200 female workers to be affected

– massive protest, one-day strike for this morning

Enmore Estate closure

Two weeks after the announced closure of the East Demerara (Enmore) Estate, more far-reaching consequences are being exposed. Ahead of a “massive” protest planned for the Estate’s factory this morning, Guyana Times was on Monday informed that some 200 female workers attached to the entity stood to be directly affected.
This publication understands that at the Estate, some 40 women engage in weeding tasks while another 40 are part of the “creole gang”. It was disclosed that several women work as cleaners in the factory’s offices, while 17 are attached to the packaging plant. More alarming, it was further related that the majority of these women are married to cane cutters, which means that both parents of many households stand to be unemployed.
These issues will be highlighted in this morning’s protest that workers have planned. It is expected that the wives and other family members of sugar workers will come out in their numbers to voice collective condemnation of the decision to close the Estate which was confirmed by Agriculture Minister Noel Holder when he presented Government’s white paper on the industry’s future on May 8.
This publication has been told that workers and families in the East Coast Demerara communities of Buxton, Annandale, Cane Grove, Enmore, Success, Ogle, Lusignan, Enterprise, Foulis, Bare Root, Mahaica and Lusignan all stand to suffer from the imminent shutdown.
An official attached to the East Demerara Estate disclosed that workers intend to engage in the massive one-day strike action. This may significantly alter the Estate’s optimum output, as it was also revealed that production for the current crop would miss the projected target. Uitvlugt Estate also missed its target earlier this year.
When this newspaper had visited a group of community members at a small market at Enterprise, East Coast Demerara earlier this month, they highlighted their worry over the entity’s closure. In fact, a few sellers in the area had noted that community members had already began to reduce their spending, which mirrored the situation at Wales, West Bank Demerara last year when residents there had also reduced buying goods upon the announcement that the Wales Sugar Factory would be shut down.

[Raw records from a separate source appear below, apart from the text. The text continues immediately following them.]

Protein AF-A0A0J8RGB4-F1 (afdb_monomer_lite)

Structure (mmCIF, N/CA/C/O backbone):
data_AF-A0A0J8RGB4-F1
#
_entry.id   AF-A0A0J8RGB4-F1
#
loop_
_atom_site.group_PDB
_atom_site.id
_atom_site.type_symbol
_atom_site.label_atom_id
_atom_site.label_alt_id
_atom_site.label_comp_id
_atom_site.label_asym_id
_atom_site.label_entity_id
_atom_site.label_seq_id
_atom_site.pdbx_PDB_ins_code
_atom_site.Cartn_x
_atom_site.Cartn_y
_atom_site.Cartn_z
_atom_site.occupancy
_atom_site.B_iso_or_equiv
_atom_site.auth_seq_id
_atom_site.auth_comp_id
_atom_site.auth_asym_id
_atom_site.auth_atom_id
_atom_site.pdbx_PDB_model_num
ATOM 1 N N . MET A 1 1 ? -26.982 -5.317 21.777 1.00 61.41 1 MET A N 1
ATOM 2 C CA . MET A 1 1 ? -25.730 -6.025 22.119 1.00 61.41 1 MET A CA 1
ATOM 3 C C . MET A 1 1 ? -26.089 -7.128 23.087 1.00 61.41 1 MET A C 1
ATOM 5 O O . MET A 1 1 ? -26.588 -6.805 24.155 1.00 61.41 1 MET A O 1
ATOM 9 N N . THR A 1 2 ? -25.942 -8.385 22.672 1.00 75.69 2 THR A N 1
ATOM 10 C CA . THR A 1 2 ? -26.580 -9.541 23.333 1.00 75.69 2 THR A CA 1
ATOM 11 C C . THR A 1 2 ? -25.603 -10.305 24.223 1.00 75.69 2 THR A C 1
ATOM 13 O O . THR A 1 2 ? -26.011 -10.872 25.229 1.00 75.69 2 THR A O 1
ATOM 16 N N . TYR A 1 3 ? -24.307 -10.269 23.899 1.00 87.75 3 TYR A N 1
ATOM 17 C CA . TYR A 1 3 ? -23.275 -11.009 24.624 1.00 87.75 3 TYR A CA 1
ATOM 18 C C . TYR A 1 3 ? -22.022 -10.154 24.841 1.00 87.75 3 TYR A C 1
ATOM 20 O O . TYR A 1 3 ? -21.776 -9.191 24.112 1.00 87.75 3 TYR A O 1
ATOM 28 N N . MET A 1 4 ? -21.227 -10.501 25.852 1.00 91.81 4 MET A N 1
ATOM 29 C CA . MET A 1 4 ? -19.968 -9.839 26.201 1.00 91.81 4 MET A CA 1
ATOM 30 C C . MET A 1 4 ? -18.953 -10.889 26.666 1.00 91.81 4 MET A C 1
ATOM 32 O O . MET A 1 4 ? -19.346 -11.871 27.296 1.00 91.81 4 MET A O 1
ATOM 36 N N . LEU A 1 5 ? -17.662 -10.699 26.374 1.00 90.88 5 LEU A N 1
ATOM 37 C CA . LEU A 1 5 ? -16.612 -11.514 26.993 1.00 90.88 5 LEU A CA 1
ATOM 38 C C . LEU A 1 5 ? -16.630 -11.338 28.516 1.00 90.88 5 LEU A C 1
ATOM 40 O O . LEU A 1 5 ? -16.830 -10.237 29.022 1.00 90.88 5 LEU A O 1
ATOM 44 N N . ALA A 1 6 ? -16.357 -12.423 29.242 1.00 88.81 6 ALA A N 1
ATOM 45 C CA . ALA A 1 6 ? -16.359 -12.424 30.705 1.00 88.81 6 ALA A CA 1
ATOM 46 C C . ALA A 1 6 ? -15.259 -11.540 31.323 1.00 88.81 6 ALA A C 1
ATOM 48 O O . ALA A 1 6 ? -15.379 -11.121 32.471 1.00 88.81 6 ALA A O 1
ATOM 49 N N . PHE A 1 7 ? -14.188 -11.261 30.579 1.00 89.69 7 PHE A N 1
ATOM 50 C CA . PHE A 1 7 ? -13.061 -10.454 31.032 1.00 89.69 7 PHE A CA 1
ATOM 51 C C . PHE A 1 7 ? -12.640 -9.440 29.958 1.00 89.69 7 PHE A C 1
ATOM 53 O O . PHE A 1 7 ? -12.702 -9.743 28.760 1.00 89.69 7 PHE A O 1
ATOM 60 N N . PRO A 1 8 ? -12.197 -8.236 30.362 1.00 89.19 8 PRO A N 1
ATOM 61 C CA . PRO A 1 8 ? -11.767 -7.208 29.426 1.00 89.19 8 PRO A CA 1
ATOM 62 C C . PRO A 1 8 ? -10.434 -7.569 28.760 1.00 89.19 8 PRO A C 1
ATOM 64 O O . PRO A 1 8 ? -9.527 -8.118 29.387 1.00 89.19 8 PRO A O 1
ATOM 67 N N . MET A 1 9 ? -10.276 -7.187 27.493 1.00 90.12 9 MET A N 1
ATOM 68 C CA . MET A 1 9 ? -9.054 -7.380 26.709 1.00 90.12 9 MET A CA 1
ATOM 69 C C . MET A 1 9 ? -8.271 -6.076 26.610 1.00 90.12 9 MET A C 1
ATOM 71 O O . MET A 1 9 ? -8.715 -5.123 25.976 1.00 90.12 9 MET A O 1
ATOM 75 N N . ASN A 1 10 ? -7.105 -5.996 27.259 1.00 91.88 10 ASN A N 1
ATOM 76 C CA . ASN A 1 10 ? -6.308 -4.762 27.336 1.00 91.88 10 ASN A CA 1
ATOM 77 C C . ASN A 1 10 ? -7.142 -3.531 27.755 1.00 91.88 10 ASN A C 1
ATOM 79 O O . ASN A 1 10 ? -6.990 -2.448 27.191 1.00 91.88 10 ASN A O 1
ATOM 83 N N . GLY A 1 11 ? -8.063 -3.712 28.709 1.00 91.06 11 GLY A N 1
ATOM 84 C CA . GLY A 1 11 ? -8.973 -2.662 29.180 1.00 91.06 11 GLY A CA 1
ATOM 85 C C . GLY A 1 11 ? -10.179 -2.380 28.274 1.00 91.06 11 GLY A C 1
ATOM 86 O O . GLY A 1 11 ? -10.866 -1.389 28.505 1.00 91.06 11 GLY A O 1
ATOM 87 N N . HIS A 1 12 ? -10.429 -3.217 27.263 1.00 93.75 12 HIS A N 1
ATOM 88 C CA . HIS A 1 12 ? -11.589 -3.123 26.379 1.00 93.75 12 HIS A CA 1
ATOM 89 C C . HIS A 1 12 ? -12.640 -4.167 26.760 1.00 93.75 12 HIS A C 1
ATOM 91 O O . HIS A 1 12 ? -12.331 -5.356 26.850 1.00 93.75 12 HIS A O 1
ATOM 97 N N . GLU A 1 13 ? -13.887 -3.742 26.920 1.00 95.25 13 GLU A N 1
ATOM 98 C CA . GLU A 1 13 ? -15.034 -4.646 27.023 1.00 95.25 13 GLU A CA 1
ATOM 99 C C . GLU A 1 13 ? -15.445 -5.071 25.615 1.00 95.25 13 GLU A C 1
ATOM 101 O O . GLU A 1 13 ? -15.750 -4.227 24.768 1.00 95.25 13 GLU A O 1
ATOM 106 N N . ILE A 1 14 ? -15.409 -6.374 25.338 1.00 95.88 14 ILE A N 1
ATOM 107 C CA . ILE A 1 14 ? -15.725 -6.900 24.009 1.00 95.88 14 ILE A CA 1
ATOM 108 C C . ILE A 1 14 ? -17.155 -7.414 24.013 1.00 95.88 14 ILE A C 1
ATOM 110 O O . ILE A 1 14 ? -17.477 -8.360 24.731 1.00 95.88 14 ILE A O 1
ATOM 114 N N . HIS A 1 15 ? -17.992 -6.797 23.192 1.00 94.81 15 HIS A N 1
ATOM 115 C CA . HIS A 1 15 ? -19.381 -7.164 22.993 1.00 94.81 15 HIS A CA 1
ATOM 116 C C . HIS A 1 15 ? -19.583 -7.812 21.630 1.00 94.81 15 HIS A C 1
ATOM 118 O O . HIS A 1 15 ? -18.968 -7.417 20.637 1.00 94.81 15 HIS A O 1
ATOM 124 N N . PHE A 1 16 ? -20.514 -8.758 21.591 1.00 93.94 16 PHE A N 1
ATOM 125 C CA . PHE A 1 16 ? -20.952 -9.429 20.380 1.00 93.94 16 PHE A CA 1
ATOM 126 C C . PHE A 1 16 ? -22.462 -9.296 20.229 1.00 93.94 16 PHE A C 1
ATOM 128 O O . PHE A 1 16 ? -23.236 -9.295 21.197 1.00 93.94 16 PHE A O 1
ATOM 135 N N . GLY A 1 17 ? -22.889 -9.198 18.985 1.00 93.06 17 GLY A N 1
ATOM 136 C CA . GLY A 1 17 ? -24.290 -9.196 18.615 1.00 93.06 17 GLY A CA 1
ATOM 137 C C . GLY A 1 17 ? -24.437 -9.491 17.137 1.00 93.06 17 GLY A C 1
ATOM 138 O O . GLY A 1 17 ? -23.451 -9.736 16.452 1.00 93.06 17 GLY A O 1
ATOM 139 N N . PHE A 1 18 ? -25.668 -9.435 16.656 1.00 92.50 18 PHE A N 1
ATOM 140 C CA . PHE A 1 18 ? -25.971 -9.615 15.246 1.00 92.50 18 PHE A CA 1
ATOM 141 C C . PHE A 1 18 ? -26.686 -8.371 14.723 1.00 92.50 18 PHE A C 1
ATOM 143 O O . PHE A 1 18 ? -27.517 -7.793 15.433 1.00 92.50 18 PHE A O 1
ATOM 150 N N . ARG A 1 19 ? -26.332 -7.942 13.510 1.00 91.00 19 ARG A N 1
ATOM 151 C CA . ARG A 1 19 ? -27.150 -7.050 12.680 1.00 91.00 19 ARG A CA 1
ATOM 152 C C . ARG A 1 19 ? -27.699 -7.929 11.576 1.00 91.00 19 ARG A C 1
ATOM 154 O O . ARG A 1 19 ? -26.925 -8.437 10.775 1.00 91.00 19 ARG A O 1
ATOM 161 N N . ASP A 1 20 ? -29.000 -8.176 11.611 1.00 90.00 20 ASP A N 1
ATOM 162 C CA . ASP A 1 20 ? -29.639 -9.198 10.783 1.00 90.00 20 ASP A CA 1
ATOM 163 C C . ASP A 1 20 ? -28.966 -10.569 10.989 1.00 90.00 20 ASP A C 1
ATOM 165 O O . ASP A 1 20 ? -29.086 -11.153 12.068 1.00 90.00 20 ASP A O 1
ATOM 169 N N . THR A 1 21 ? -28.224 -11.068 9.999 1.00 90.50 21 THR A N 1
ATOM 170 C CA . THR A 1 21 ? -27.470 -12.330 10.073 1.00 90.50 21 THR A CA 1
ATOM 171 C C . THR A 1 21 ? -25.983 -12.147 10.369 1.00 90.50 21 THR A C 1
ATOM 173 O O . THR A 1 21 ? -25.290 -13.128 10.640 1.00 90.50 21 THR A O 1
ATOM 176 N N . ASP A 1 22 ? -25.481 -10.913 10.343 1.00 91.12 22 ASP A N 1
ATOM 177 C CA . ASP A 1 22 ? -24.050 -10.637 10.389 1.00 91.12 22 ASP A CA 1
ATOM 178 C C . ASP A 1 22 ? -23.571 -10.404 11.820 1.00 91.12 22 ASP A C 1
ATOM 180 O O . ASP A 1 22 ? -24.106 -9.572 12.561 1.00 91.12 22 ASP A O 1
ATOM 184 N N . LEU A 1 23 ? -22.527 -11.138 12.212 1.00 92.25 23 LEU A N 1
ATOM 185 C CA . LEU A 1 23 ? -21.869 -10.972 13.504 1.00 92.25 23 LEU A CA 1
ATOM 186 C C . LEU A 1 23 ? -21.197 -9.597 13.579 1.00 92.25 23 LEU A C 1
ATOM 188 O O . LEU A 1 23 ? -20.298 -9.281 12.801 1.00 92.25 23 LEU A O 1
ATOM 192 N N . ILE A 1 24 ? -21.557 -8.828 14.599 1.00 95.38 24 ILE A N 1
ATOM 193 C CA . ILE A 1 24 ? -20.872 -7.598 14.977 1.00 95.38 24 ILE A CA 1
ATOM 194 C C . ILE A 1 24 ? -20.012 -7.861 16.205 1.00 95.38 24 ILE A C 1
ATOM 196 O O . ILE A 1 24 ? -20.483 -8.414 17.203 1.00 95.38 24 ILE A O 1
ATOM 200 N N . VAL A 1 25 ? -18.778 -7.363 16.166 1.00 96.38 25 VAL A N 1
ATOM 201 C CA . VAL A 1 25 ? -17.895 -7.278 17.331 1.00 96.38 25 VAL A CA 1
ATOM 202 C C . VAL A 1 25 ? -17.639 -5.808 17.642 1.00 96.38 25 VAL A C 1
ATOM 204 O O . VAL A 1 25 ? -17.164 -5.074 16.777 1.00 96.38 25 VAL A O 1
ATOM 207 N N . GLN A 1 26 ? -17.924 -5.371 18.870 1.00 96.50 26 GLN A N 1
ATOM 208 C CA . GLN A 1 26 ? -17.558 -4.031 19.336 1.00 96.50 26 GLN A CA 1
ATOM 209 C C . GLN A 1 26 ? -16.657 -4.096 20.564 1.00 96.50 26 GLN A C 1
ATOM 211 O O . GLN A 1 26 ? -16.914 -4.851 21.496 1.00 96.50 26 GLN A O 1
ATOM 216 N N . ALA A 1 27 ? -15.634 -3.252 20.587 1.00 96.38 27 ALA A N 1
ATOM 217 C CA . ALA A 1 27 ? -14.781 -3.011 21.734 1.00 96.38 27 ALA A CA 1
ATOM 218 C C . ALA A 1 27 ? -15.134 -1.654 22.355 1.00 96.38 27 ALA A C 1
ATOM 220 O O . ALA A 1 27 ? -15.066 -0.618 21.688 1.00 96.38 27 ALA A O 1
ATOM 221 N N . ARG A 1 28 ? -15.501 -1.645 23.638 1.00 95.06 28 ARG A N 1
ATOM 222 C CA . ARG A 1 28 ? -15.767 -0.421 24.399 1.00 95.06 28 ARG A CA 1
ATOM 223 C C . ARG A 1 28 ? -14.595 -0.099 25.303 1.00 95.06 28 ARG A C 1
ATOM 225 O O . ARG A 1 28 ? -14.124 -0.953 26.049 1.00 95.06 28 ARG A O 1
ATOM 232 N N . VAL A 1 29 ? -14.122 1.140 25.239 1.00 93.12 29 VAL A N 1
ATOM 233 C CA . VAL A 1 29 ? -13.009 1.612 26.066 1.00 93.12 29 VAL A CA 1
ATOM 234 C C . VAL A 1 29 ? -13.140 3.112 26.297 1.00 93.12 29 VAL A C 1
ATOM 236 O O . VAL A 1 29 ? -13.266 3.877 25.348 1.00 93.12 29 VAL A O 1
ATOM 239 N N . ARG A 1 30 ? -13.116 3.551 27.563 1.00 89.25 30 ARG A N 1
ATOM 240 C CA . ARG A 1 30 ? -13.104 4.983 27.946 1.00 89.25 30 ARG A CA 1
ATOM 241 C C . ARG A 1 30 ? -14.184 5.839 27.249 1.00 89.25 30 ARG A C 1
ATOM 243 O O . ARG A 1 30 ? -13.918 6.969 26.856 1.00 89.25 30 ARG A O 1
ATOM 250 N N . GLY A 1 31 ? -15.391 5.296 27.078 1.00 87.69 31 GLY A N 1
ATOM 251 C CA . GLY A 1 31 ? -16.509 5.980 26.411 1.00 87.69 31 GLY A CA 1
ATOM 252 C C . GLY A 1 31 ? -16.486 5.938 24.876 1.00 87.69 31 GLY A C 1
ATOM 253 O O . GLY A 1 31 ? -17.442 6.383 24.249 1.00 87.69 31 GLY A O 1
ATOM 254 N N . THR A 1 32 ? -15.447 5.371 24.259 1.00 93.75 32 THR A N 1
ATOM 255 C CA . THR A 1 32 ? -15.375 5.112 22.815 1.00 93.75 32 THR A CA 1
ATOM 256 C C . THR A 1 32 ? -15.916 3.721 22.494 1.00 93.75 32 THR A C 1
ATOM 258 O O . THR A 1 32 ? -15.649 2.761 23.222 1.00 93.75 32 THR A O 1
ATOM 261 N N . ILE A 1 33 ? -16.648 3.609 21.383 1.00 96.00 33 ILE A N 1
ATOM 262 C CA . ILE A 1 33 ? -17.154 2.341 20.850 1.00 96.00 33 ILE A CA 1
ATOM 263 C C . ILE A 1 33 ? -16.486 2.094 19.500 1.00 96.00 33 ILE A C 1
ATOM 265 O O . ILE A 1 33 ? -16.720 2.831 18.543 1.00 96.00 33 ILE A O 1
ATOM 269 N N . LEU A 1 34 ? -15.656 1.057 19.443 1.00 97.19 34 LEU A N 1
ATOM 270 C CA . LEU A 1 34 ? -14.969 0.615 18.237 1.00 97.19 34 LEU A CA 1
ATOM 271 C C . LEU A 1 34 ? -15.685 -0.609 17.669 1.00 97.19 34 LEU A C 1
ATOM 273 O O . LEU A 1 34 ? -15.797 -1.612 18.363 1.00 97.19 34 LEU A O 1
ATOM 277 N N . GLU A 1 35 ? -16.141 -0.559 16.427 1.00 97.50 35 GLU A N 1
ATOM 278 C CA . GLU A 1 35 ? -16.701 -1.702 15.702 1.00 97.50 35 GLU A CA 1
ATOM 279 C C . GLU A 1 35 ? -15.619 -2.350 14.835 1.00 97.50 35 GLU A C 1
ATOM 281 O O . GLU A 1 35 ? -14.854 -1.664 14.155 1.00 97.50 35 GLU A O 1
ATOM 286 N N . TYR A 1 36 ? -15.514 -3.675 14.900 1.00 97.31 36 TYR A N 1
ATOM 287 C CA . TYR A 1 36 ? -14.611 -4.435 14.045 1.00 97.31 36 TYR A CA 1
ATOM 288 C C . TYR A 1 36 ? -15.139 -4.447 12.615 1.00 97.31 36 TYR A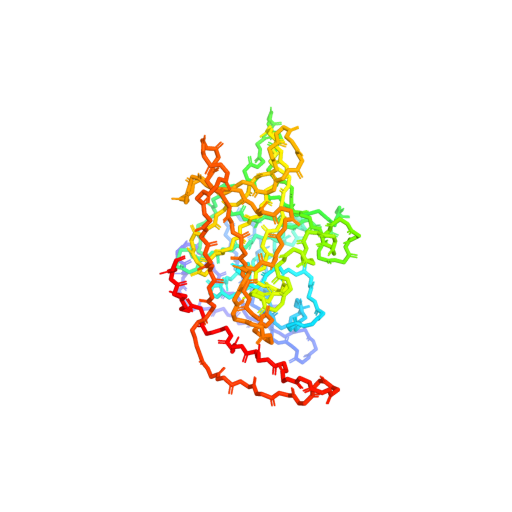 C 1
ATOM 290 O O . TYR A 1 36 ? -16.301 -4.779 12.383 1.00 97.31 36 TYR A O 1
ATOM 298 N N . ILE A 1 37 ? -14.259 -4.150 11.666 1.00 97.06 37 ILE A N 1
ATOM 299 C CA . ILE A 1 37 ? -14.565 -4.179 10.242 1.00 97.06 37 ILE A CA 1
ATOM 300 C C . ILE A 1 37 ? -13.884 -5.398 9.594 1.00 97.06 37 ILE A C 1
ATOM 302 O O . ILE A 1 37 ? -12.651 -5.489 9.622 1.00 97.06 37 ILE A O 1
ATOM 306 N N . PRO A 1 38 ? -14.648 -6.352 9.025 1.00 94.94 38 PRO A N 1
ATOM 307 C CA . PRO A 1 38 ? -14.083 -7.537 8.386 1.00 94.94 38 PRO A CA 1
ATOM 308 C C . PRO A 1 38 ? -13.246 -7.197 7.139 1.00 94.94 38 PRO A C 1
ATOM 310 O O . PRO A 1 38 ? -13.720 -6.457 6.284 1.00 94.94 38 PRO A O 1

Mayaram Sundar, a harvester and father of two, had noted the hardships his family would face, saying that his son’s education may be held up if he could not find the means to support him. He had also suggested that severance pay was a temporary benefit.
“If you say you will pay severance, how long will the severance last?” Sundar had questioned.

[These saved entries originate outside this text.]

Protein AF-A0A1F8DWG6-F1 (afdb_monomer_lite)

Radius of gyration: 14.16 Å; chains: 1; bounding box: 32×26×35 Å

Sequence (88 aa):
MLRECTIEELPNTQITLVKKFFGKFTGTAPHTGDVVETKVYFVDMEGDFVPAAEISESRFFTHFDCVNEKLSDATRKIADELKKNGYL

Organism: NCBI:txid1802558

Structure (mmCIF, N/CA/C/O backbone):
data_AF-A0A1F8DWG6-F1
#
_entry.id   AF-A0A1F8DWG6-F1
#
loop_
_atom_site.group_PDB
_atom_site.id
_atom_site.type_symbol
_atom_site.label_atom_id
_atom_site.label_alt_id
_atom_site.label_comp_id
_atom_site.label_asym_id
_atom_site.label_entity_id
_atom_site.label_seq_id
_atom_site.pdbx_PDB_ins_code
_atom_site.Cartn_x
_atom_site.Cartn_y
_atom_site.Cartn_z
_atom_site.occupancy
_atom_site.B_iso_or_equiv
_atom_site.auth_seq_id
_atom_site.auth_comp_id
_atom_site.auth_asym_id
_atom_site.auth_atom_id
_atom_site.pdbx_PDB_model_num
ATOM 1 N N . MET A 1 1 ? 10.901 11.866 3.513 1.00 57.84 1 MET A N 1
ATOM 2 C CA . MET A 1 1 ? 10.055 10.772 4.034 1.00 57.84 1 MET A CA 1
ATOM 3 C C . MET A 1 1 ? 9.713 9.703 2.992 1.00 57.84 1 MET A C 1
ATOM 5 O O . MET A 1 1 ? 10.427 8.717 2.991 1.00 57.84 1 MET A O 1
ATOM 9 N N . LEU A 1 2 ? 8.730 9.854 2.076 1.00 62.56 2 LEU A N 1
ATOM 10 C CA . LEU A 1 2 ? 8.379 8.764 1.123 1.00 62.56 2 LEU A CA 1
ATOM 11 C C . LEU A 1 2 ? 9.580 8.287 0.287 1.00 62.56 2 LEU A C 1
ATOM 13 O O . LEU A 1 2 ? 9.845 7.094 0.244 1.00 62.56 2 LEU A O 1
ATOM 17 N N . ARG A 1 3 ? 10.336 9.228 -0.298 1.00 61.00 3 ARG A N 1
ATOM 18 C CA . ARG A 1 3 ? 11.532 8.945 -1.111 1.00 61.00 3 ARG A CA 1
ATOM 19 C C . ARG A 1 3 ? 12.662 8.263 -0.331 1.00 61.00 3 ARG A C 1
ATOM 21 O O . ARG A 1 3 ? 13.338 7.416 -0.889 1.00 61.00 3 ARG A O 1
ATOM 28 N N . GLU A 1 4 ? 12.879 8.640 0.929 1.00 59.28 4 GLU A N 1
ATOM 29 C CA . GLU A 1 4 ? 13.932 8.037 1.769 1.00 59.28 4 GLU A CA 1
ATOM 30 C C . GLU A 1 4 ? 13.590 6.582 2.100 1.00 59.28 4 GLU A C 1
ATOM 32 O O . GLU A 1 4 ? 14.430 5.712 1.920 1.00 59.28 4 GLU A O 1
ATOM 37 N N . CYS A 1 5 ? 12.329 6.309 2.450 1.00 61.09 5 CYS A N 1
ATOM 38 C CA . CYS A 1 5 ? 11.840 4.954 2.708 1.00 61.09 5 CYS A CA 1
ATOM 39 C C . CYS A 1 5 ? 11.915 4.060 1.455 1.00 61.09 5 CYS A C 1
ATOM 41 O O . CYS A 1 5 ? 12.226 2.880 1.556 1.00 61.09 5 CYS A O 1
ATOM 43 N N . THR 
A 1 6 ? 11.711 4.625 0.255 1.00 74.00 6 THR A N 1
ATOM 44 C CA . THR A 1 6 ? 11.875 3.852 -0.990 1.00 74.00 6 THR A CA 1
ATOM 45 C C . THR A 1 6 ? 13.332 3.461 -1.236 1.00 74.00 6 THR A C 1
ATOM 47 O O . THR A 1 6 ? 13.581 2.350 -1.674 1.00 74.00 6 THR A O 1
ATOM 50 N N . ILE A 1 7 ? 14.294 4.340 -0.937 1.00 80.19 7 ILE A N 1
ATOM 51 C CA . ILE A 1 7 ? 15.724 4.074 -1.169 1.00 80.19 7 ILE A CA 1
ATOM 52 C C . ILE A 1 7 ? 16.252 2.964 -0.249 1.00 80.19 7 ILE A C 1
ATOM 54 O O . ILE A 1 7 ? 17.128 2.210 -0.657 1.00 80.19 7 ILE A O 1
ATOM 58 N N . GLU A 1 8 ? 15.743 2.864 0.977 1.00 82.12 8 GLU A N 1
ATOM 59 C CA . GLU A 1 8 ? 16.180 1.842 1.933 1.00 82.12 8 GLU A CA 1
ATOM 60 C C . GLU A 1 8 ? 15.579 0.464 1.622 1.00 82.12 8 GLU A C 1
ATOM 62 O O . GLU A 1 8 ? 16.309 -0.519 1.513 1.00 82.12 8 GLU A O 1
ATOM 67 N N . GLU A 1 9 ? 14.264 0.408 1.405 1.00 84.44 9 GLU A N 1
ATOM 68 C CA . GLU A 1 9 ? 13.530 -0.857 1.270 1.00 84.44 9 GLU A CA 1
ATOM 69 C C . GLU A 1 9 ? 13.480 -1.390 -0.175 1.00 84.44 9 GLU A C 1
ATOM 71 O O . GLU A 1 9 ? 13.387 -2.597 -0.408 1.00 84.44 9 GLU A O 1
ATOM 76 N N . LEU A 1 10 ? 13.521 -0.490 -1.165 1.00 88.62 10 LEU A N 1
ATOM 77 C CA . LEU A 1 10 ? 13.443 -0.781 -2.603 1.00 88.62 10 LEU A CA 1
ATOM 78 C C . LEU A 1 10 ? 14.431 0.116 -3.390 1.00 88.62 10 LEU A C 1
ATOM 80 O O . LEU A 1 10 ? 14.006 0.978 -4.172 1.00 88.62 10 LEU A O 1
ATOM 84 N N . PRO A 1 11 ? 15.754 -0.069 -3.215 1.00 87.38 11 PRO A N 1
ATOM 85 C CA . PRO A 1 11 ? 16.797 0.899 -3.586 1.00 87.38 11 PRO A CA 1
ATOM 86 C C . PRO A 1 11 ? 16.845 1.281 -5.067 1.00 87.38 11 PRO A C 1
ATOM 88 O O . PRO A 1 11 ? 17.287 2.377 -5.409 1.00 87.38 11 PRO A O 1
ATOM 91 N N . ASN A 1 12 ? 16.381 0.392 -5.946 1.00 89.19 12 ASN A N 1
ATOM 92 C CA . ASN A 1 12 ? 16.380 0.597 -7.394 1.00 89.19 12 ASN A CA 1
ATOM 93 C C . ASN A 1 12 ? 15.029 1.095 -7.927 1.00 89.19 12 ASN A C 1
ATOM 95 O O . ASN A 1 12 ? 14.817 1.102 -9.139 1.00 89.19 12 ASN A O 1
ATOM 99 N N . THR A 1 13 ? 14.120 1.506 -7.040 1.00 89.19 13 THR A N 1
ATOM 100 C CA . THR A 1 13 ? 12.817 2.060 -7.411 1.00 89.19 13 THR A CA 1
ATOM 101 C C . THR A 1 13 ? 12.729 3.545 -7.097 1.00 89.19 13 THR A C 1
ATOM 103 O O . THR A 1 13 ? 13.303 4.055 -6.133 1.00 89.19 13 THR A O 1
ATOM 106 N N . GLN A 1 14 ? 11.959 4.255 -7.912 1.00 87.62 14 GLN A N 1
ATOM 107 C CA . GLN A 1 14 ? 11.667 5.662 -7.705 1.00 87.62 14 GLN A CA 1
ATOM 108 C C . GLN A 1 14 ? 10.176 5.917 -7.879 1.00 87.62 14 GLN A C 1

“Tolly” (only name given), a greens and provisions vendor and mother of six, had stressed that she was already facing challenges.
“I have six children to maintain and [buying and selling greens] is the only thing I does do here. I got children going to school; books very expensive and passage for them to go to school so I would like if the Estate could not close down,” she appealed.
When the Agriculture Minister had presented the white paper on the future of the industry in Parliament, he had told the House by the end of 2017, the Guyana Sugar Corporation (GuySuCo) will have three estates: Blairmont on the West Bank of Berbice, Albion-Rose Hall in East Berbice and the Uitvlugt-Wales Estate in West Demerara.
“…the Enmore Factory will be closed at the end of 2017 when all cane would be harvested. The East Coast Estates would be earmarked for diversification,” the Minister had stated.
Guyana Agricultural and General Workers Union (GAWU) President Komal Chand had long contended that Government had not conducted any social impact studies before it had opted to close estates. The GAWU President reiterated this position on Monday. In December 2016, sugar operations ended at the Wales Estate.